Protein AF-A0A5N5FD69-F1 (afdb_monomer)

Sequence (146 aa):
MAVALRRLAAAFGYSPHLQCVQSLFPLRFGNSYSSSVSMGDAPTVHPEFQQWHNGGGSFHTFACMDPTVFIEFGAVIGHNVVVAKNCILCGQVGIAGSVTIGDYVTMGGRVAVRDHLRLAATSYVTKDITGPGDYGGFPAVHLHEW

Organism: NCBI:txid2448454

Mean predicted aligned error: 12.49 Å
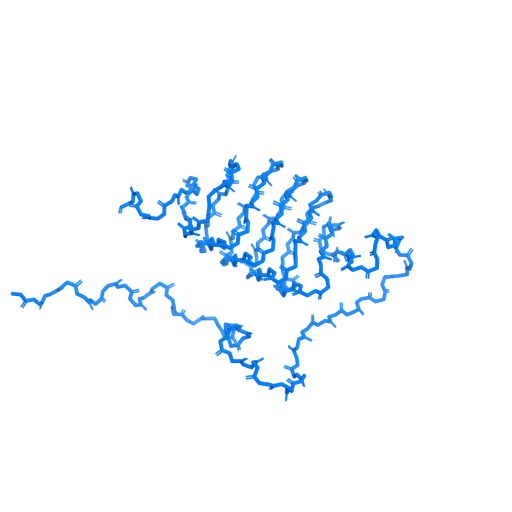
Radius of gyration: 16.29 Å; Cα contacts (8 Å, |Δi|>4): 319; chains: 1; bounding box: 54×36×35 Å

Solvent-accessible surface area (backbone atoms only — not comparable to full-atom values): 8206 Å² total; per-residue (Å²): 140,90,87,84,88,80,78,78,73,74,85,76,70,82,64,95,66,61,67,74,78,78,64,69,92,68,93,72,96,76,80,75,84,75,73,77,69,86,63,79,84,66,82,66,69,53,100,55,34,44,72,40,90,43,54,54,9,39,31,23,76,63,37,49,64,38,92,64,31,36,29,23,50,68,16,39,40,27,47,52,22,38,38,34,46,57,21,39,36,29,39,45,21,38,37,36,35,47,21,38,38,29,39,46,24,37,37,38,61,65,26,42,37,43,44,57,23,36,38,39,54,60,13,29,37,80,61,65,39,87,66,64,47,54,30,32,41,82,64,45,41,59,54,90,80,109

pLDDT: mean 74.26, std 27.1, range [25.64, 96.94]

InterPro domains:
  IPR007691 UDP-3-O-[3-hydroxymyristoyl] glucosamine N-acyltransferase LpxD [PTHR43378] (77-146)
  IPR011004 Trimeric LpxA-like superfamily [SSF51161] (52-146)

Structure (mmCIF, N/CA/C/O backbone):
data_AF-A0A5N5FD69-F1
#
_entry.id   AF-A0A5N5FD69-F1
#
loop_
_atom_site.group_PDB
_atom_site.id
_atom_site.type_symbol
_atom_site.label_atom_id
_atom_site.label_alt_id
_atom_site.label_comp_id
_atom_site.label_asym_id
_atom_site.label_entity_id
_atom_site.label_seq_id
_atom_site.pdbx_PDB_ins_code
_atom_site.Cartn_x
_atom_site.Cartn_y
_atom_site.Cartn_z
_atom_site.occupancy
_atom_site.B_iso_or_equiv
_atom_site.auth_seq_id
_atom_site.auth_comp_id
_atom_site.auth_asym_id
_atom_site.auth_atom_id
_atom_site.pdbx_PDB_model_num
ATOM 1 N N . MET A 1 1 ? -31.661 -17.491 20.749 1.00 43.59 1 MET A N 1
ATOM 2 C CA . MET A 1 1 ? -30.191 -17.374 20.596 1.00 43.59 1 MET A CA 1
ATOM 3 C C . MET A 1 1 ? -29.771 -18.264 19.432 1.00 43.59 1 MET A C 1
ATOM 5 O O . MET A 1 1 ? -30.298 -19.360 19.362 1.00 43.59 1 MET A O 1
ATOM 9 N N . ALA A 1 2 ? -28.867 -17.795 18.558 1.00 32.62 2 ALA A N 1
ATOM 10 C CA . ALA A 1 2 ? -28.310 -18.477 17.367 1.00 32.62 2 ALA A CA 1
ATOM 11 C C . ALA A 1 2 ? -28.980 -18.217 15.992 1.00 32.62 2 ALA A C 1
ATOM 13 O O . 
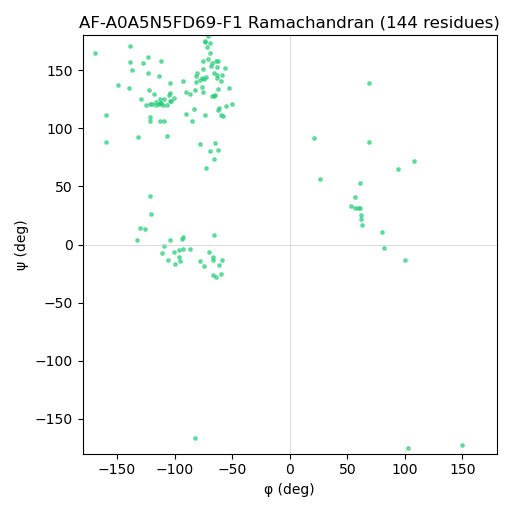ALA A 1 2 ? -29.469 -19.138 15.351 1.00 32.62 2 ALA A O 1
ATOM 14 N N . VAL A 1 3 ? -28.916 -16.971 15.488 1.00 32.88 3 VAL A N 1
ATOM 15 C CA . VAL A 1 3 ? -29.047 -16.659 14.035 1.00 32.88 3 VAL A CA 1
ATOM 16 C C . VAL A 1 3 ? -27.951 -15.684 13.523 1.00 32.88 3 VAL A C 1
ATOM 18 O O . VAL A 1 3 ? -27.916 -15.338 12.351 1.00 32.88 3 VAL A O 1
ATOM 21 N N . ALA A 1 4 ? -26.969 -15.274 14.338 1.00 33.38 4 ALA A N 1
ATOM 22 C CA . ALA A 1 4 ? -26.105 -14.124 14.006 1.00 33.38 4 ALA A CA 1
ATOM 23 C C . ALA A 1 4 ? -24.664 -14.424 13.518 1.00 33.38 4 ALA A C 1
ATOM 25 O O . ALA A 1 4 ? -23.910 -13.490 13.282 1.00 33.38 4 ALA A O 1
ATOM 26 N N . LEU A 1 5 ? -24.245 -15.684 13.337 1.00 32.97 5 LEU A N 1
ATOM 27 C CA . LEU A 1 5 ? -22.820 -16.025 13.117 1.00 32.97 5 LEU A CA 1
ATOM 28 C C . LEU A 1 5 ? -22.529 -16.760 11.797 1.00 32.97 5 LEU A C 1
ATOM 30 O O . LEU A 1 5 ? -21.750 -17.707 11.760 1.00 32.97 5 LEU A O 1
ATOM 34 N N . ARG A 1 6 ? -23.150 -16.343 10.686 1.00 27.88 6 ARG A N 1
ATOM 35 C CA . ARG A 1 6 ? -22.822 -16.878 9.343 1.00 27.88 6 ARG A CA 1
ATOM 36 C C . ARG A 1 6 ? -22.558 -15.823 8.262 1.00 27.88 6 ARG A C 1
ATOM 38 O O . ARG A 1 6 ? -22.508 -16.169 7.090 1.00 27.88 6 ARG A O 1
ATOM 45 N N . ARG A 1 7 ? -22.348 -14.551 8.625 1.00 28.48 7 ARG A N 1
ATOM 46 C CA . ARG A 1 7 ? -22.080 -13.471 7.649 1.00 28.48 7 ARG A CA 1
ATOM 47 C C . ARG A 1 7 ? -20.651 -12.914 7.624 1.00 28.48 7 ARG A C 1
ATOM 49 O O . ARG A 1 7 ? -20.363 -12.103 6.759 1.00 28.48 7 ARG A O 1
ATOM 56 N N . LEU A 1 8 ? -19.740 -13.394 8.472 1.00 32.09 8 LEU A N 1
ATOM 57 C CA . LEU A 1 8 ? -18.346 -12.912 8.502 1.00 32.09 8 LEU A CA 1
ATOM 58 C C . LEU A 1 8 ? -17.343 -13.768 7.704 1.00 32.09 8 LEU A C 1
ATOM 60 O O . LEU A 1 8 ? -16.232 -13.325 7.448 1.00 32.09 8 LEU A O 1
ATOM 64 N N . ALA A 1 9 ? -17.727 -14.964 7.248 1.00 30.58 9 ALA A N 1
ATOM 65 C CA . ALA A 1 9 ? -16.818 -15.866 6.528 1.00 30.58 9 ALA A CA 1
ATOM 66 C C . ALA A 1 9 ? -16.743 -15.620 5.004 1.00 30.58 9 ALA A C 1
ATOM 68 O O . ALA A 1 9 ? -15.961 -16.270 4.319 1.00 30.58 9 ALA A O 1
ATOM 69 N N . ALA A 1 10 ? -17.545 -14.699 4.455 1.00 29.16 10 ALA A N 1
ATOM 70 C CA . ALA A 1 10 ? -17.663 -14.498 3.005 1.00 29.16 10 ALA A CA 1
ATOM 71 C C . ALA A 1 10 ? -16.784 -13.364 2.432 1.00 29.16 10 ALA A C 1
ATOM 73 O O . ALA A 1 10 ? -16.734 -13.213 1.218 1.00 29.16 10 ALA A O 1
ATOM 74 N N . ALA A 1 11 ? -16.066 -12.600 3.265 1.00 33.78 11 ALA A N 1
ATOM 75 C CA . ALA A 1 11 ? -15.141 -11.550 2.806 1.00 33.78 11 ALA A CA 1
ATOM 76 C C . ALA A 1 11 ? -13.681 -12.032 2.642 1.00 33.78 11 ALA A C 1
ATOM 78 O O . ALA A 1 11 ? -12.832 -11.281 2.177 1.00 33.78 11 ALA A O 1
ATOM 79 N N . PHE A 1 12 ? -13.393 -13.292 2.991 1.00 37.62 12 PHE A N 1
ATOM 80 C CA . PHE A 1 12 ? -12.053 -13.902 2.935 1.00 37.62 12 PHE A CA 1
ATOM 81 C C . PHE A 1 12 ? -11.999 -15.131 2.007 1.00 37.62 12 PHE A C 1
ATOM 83 O O . PHE A 1 12 ? -11.199 -16.048 2.191 1.00 37.62 12 PHE A O 1
ATOM 90 N N . GLY A 1 13 ? -12.884 -15.178 1.009 1.00 26.94 13 GLY A N 1
ATOM 91 C CA . GLY A 1 13 ? -12.949 -16.264 0.036 1.00 26.94 13 GLY A CA 1
ATOM 92 C C . GLY A 1 13 ? -11.985 -16.069 -1.135 1.00 26.94 13 GLY A C 1
ATOM 93 O O . GLY A 1 13 ? -12.282 -15.313 -2.048 1.00 26.94 13 GLY A O 1
ATOM 94 N N . TYR A 1 14 ? -10.902 -16.851 -1.131 1.00 33.91 14 TYR A N 1
ATOM 95 C CA . TYR A 1 14 ? -10.102 -17.264 -2.296 1.00 33.91 14 TYR A CA 1
ATOM 96 C C . TYR A 1 14 ? -9.269 -16.200 -3.039 1.00 33.91 14 TYR A C 1
ATOM 98 O O . TYR A 1 14 ? -9.621 -15.725 -4.114 1.00 33.91 14 TYR A O 1
ATOM 106 N N . SER A 1 15 ? -8.035 -16.004 -2.565 1.00 32.28 15 SER A N 1
ATOM 107 C CA . SER A 1 15 ? -6.890 -15.735 -3.445 1.00 32.28 15 SER A CA 1
ATOM 108 C C . SER A 1 15 ? -5.808 -16.783 -3.144 1.00 32.28 15 SER A C 1
ATOM 110 O O . SER A 1 15 ? -5.347 -16.848 -2.000 1.00 32.28 15 SER A O 1
ATOM 112 N N . PRO A 1 16 ? -5.381 -17.619 -4.115 1.00 36.56 16 PRO A N 1
ATOM 113 C CA . PRO A 1 16 ? -4.414 -18.708 -3.900 1.00 36.56 16 PRO A CA 1
ATOM 114 C C . PRO A 1 16 ? -2.996 -18.232 -3.515 1.00 36.56 16 PRO A C 1
ATOM 116 O O . PRO A 1 16 ? -2.078 -19.035 -3.419 1.00 36.56 16 PRO A O 1
ATOM 119 N N . HIS A 1 17 ? -2.810 -16.936 -3.256 1.00 36.88 17 HIS A N 1
ATOM 120 C CA . HIS A 1 17 ? -1.550 -16.325 -2.843 1.00 36.88 17 HIS A CA 1
ATOM 121 C C . HIS A 1 17 ? -1.420 -16.167 -1.308 1.00 36.88 17 HIS A C 1
ATOM 123 O O . HIS A 1 17 ? -0.319 -15.986 -0.784 1.00 36.88 17 HIS A O 1
ATOM 129 N N . LEU A 1 18 ? -2.513 -16.303 -0.544 1.00 34.62 18 LEU A N 1
ATOM 130 C CA . LEU A 1 18 ? -2.469 -16.242 0.929 1.00 34.62 18 LEU A CA 1
ATOM 131 C C . LEU A 1 18 ? -1.783 -17.459 1.581 1.00 34.62 18 LEU A C 1
ATOM 133 O O . LEU A 1 18 ? -1.498 -17.431 2.776 1.00 34.62 18 LEU A O 1
ATOM 137 N N . GLN A 1 19 ? -1.421 -18.487 0.804 1.00 37.56 19 GLN A N 1
ATOM 138 C CA . GLN A 1 19 ? -0.574 -19.583 1.291 1.00 37.56 19 GLN A CA 1
ATOM 139 C C . GLN A 1 19 ? 0.863 -19.143 1.622 1.00 37.56 19 GLN A C 1
ATOM 141 O O . GLN A 1 19 ? 1.567 -19.867 2.317 1.00 37.56 19 GLN A O 1
ATOM 146 N N . CYS A 1 20 ? 1.289 -17.943 1.212 1.00 36.88 20 CYS A N 1
ATOM 147 C CA . CYS A 1 20 ? 2.600 -17.407 1.583 1.00 36.88 20 CYS A CA 1
ATOM 148 C C . CYS A 1 20 ? 2.678 -16.924 3.050 1.00 36.88 20 CYS A C 1
ATOM 150 O O . CYS A 1 20 ? 3.776 -16.775 3.574 1.00 36.88 20 CYS A O 1
ATOM 152 N N . VAL A 1 21 ? 1.549 -16.665 3.730 1.00 42.09 21 VAL A N 1
ATOM 153 C CA . VAL A 1 21 ? 1.550 -15.930 5.019 1.00 42.09 21 VAL A CA 1
ATOM 154 C C . VAL A 1 21 ? 1.179 -16.801 6.231 1.00 42.09 21 VAL A C 1
ATOM 156 O O . VAL A 1 21 ? 1.320 -16.357 7.366 1.00 42.09 21 VAL A O 1
ATOM 159 N N . GLN A 1 22 ? 0.747 -18.056 6.050 1.00 33.16 22 GLN A N 1
ATOM 160 C CA . GLN A 1 22 ? 0.300 -18.899 7.178 1.00 33.16 22 GLN A CA 1
ATOM 161 C C . GLN A 1 22 ? 0.985 -20.261 7.327 1.00 33.16 22 GLN A C 1
ATOM 163 O O . GLN A 1 22 ? 0.564 -21.076 8.145 1.00 33.16 22 GLN A O 1
ATOM 168 N N . SER A 1 23 ? 2.094 -20.507 6.638 1.00 27.81 23 SER A N 1
ATOM 169 C CA . SER A 1 23 ? 2.931 -21.663 6.956 1.00 27.81 23 SER A CA 1
ATOM 170 C C . SER A 1 23 ? 4.390 -21.377 6.642 1.00 27.81 23 SER A C 1
ATOM 172 O O . SER A 1 23 ? 4.659 -20.887 5.553 1.00 27.81 23 SER A O 1
ATOM 174 N N . LEU A 1 24 ? 5.288 -21.796 7.545 1.00 32.66 24 LEU A N 1
ATOM 175 C CA . LEU A 1 24 ? 6.740 -22.000 7.364 1.00 32.66 24 LEU A CA 1
ATOM 176 C C . LEU A 1 24 ? 7.678 -20.977 8.049 1.00 32.66 24 LEU A C 1
ATOM 178 O O . LEU A 1 24 ? 8.448 -20.276 7.408 1.00 32.66 24 LEU A O 1
ATOM 182 N N . PHE A 1 25 ? 7.775 -21.044 9.379 1.00 28.53 25 PHE A N 1
ATOM 183 C CA . PHE A 1 25 ? 8.990 -21.670 9.928 1.00 28.53 25 PHE A CA 1
ATOM 184 C C . PHE A 1 25 ? 8.691 -23.182 9.893 1.00 28.53 25 PHE A C 1
ATOM 186 O O . PHE A 1 25 ? 7.694 -23.552 10.515 1.00 28.53 25 PHE A O 1
ATOM 193 N N . PRO A 1 26 ? 9.398 -24.060 9.147 1.00 31.70 26 PRO A N 1
ATOM 194 C CA . PRO A 1 26 ? 10.804 -24.002 8.739 1.00 31.70 26 PRO A CA 1
ATOM 195 C C . PRO A 1 26 ? 11.058 -24.158 7.218 1.00 31.70 26 PRO A C 1
ATOM 197 O O . PRO A 1 26 ? 10.288 -24.772 6.492 1.00 31.70 26 PRO A O 1
ATOM 200 N N . LEU A 1 27 ? 12.200 -23.634 6.762 1.00 35.25 27 LEU A N 1
ATOM 201 C CA . LEU A 1 27 ? 13.019 -24.089 5.623 1.00 35.25 27 LEU A CA 1
ATOM 202 C C . LEU A 1 27 ? 12.338 -24.957 4.537 1.00 35.25 27 LEU A C 1
ATOM 204 O O . LEU A 1 27 ? 12.437 -26.180 4.571 1.00 35.25 27 LEU A O 1
ATOM 208 N N . ARG A 1 28 ? 11.799 -24.320 3.491 1.00 25.64 28 ARG A N 1
ATOM 209 C CA . ARG A 1 28 ? 12.015 -24.693 2.078 1.00 25.64 28 ARG A CA 1
ATOM 210 C C . ARG A 1 28 ? 11.679 -23.489 1.200 1.00 25.64 28 ARG A C 1
ATOM 212 O O . ARG A 1 28 ? 10.524 -23.100 1.084 1.00 25.64 28 ARG A O 1
ATOM 219 N N . PHE A 1 29 ? 12.713 -22.918 0.584 1.00 36.72 29 PHE A N 1
ATOM 220 C CA . PHE A 1 29 ? 12.574 -22.004 -0.545 1.00 36.72 29 PHE A CA 1
ATOM 221 C C . PHE A 1 29 ? 11.775 -22.706 -1.649 1.00 36.72 29 PHE A C 1
ATOM 223 O O . PHE A 1 29 ? 12.180 -23.757 -2.144 1.00 36.72 29 PHE A O 1
ATOM 230 N N . GLY A 1 30 ? 10.631 -22.132 -2.004 1.00 28.27 30 GLY A N 1
ATOM 231 C CA . GLY A 1 30 ? 9.757 -22.624 -3.058 1.00 28.27 30 GLY A CA 1
ATOM 232 C C . GLY A 1 30 ? 8.850 -21.499 -3.528 1.00 28.27 30 GLY A C 1
ATOM 233 O O . GLY A 1 30 ? 7.757 -21.329 -3.006 1.00 28.27 30 GLY A O 1
ATOM 234 N N . ASN A 1 31 ? 9.351 -20.743 -4.505 1.00 30.03 31 ASN A N 1
ATOM 235 C CA . ASN A 1 31 ? 8.690 -19.679 -5.263 1.00 30.03 31 ASN A CA 1
ATOM 236 C C . ASN A 1 31 ? 8.189 -18.465 -4.463 1.00 30.03 31 ASN A C 1
ATOM 238 O O . ASN A 1 31 ? 7.075 -17.987 -4.662 1.00 30.03 31 ASN A O 1
ATOM 242 N N . SER A 1 32 ? 9.081 -17.865 -3.674 1.00 31.81 32 SER A N 1
ATOM 243 C CA . SER A 1 32 ? 9.121 -16.401 -3.627 1.00 31.81 32 SER A CA 1
ATOM 244 C C . SER A 1 32 ? 9.448 -15.949 -5.046 1.00 31.81 32 SER A C 1
ATOM 246 O O . SER A 1 32 ? 10.510 -16.293 -5.566 1.00 31.81 32 SER A O 1
ATOM 248 N N . TYR A 1 33 ? 8.561 -15.219 -5.711 1.00 35.12 33 TYR A N 1
ATOM 249 C CA . TYR A 1 33 ? 8.921 -14.509 -6.936 1.00 35.12 33 TYR A CA 1
ATOM 250 
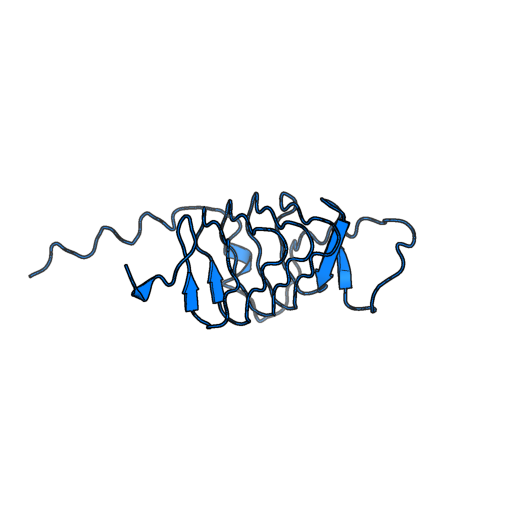C C . TYR A 1 33 ? 9.791 -13.311 -6.533 1.00 35.12 33 TYR A C 1
ATOM 252 O O . TYR A 1 33 ? 9.447 -12.148 -6.677 1.00 35.12 33 TYR A O 1
ATOM 260 N N . SER A 1 34 ? 10.980 -13.597 -6.012 1.00 35.66 34 SER A N 1
ATOM 261 C CA . SER A 1 34 ? 12.087 -12.668 -6.110 1.00 35.66 34 SER A CA 1
ATOM 262 C C . SER A 1 34 ? 12.465 -12.653 -7.584 1.00 35.66 34 SER A C 1
ATOM 264 O O . SER A 1 34 ? 13.379 -13.351 -8.015 1.00 35.66 34 SER A O 1
ATOM 266 N N . SER A 1 35 ? 11.724 -11.900 -8.398 1.00 32.97 35 SER A N 1
ATOM 267 C CA . SER A 1 35 ? 12.279 -11.411 -9.648 1.00 32.97 35 SER A CA 1
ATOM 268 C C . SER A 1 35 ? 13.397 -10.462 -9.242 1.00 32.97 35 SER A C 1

Try it: Please copy the lines in the records above between the one holding "ATOM 121 C C" and the one holding "ATOM 178 O O", inclusive, exactly and with no other line.

Answer to this exercise:
ATOM 121 C C . HIS A 1 17 ? -1.420 -16.167 -1.308 1.00 36.88 17 HIS A C 1
ATOM 123 O O . HIS A 1 17 ? -0.319 -15.986 -0.784 1.00 36.88 17 HIS A O 1
ATOM 129 N N . LEU A 1 18 ? -2.513 -16.303 -0.544 1.00 34.62 18 LEU A N 1
ATOM 130 C CA . LEU A 1 18 ? -2.469 -16.242 0.929 1.00 34.62 18 LEU A CA 1
ATOM 131 C C . LEU A 1 18 ? -1.783 -17.459 1.581 1.00 34.62 18 LEU A C 1
ATOM 133 O O . LEU A 1 18 ? -1.498 -17.431 2.776 1.00 34.62 18 LEU A O 1
ATOM 137 N N . GLN A 1 19 ? -1.421 -18.487 0.804 1.00 37.56 19 GLN A N 1
ATOM 138 C CA . GLN A 1 19 ? -0.574 -19.583 1.291 1.00 37.56 19 GLN A CA 1
ATOM 139 C C . GLN A 1 19 ? 0.863 -19.143 1.622 1.00 37.56 19 GLN A C 1
ATOM 141 O O . GLN A 1 19 ? 1.567 -19.867 2.317 1.00 37.56 19 GLN A O 1
ATOM 146 N N . CYS A 1 20 ? 1.289 -17.943 1.212 1.00 36.88 20 CYS A N 1
ATOM 147 C CA . CYS A 1 20 ? 2.600 -17.407 1.583 1.00 36.88 20 CYS A CA 1
ATOM 148 C C . CYS A 1 20 ? 2.678 -16.924 3.050 1.00 36.88 20 CYS A C 1
ATOM 150 O O . CYS A 1 20 ? 3.776 -16.775 3.574 1.00 36.88 20 CYS A O 1
ATOM 152 N N . VAL A 1 21 ? 1.549 -16.665 3.730 1.00 42.09 21 VAL A N 1
ATOM 153 C CA . VAL A 1 21 ? 1.550 -15.930 5.019 1.00 42.09 21 VAL A CA 1
ATOM 154 C C . VAL A 1 21 ? 1.179 -16.801 6.231 1.00 42.09 21 VAL A C 1
ATOM 156 O O . VAL A 1 21 ? 1.320 -16.357 7.366 1.00 42.09 21 VAL A O 1
ATOM 159 N N . GLN A 1 22 ? 0.747 -18.056 6.050 1.00 33.16 22 GLN A N 1
ATOM 160 C CA . GLN A 1 22 ? 0.300 -18.899 7.178 1.00 33.16 22 GLN A CA 1
ATOM 161 C C . GLN A 1 22 ? 0.985 -20.261 7.327 1.00 33.16 22 GLN A C 1
ATOM 163 O O . GLN A 1 22 ? 0.564 -21.076 8.145 1.00 33.16 22 GLN A O 1
ATOM 168 N N . SER A 1 23 ? 2.094 -20.507 6.638 1.00 27.81 23 SER A N 1
ATOM 169 C CA . SER A 1 23 ? 2.931 -21.663 6.956 1.00 27.81 23 SER A CA 1
ATOM 170 C C . SER A 1 23 ? 4.390 -21.377 6.642 1.00 27.81 23 SER A C 1
ATOM 172 O O . SER A 1 23 ? 4.659 -20.887 5.553 1.00 27.81 23 SER A O 1
ATOM 174 N N . LEU A 1 24 ? 5.288 -21.796 7.545 1.00 32.66 24 LEU A N 1
ATOM 175 C CA . LEU A 1 24 ? 6.740 -22.000 7.364 1.00 32.66 24 LEU A CA 1
ATOM 176 C C . LEU A 1 24 ? 7.678 -20.977 8.049 1.00 32.66 24 LEU A C 1
ATOM 178 O O . LEU A 1 24 ? 8.448 -20.276 7.408 1.00 32.66 24 LEU A O 1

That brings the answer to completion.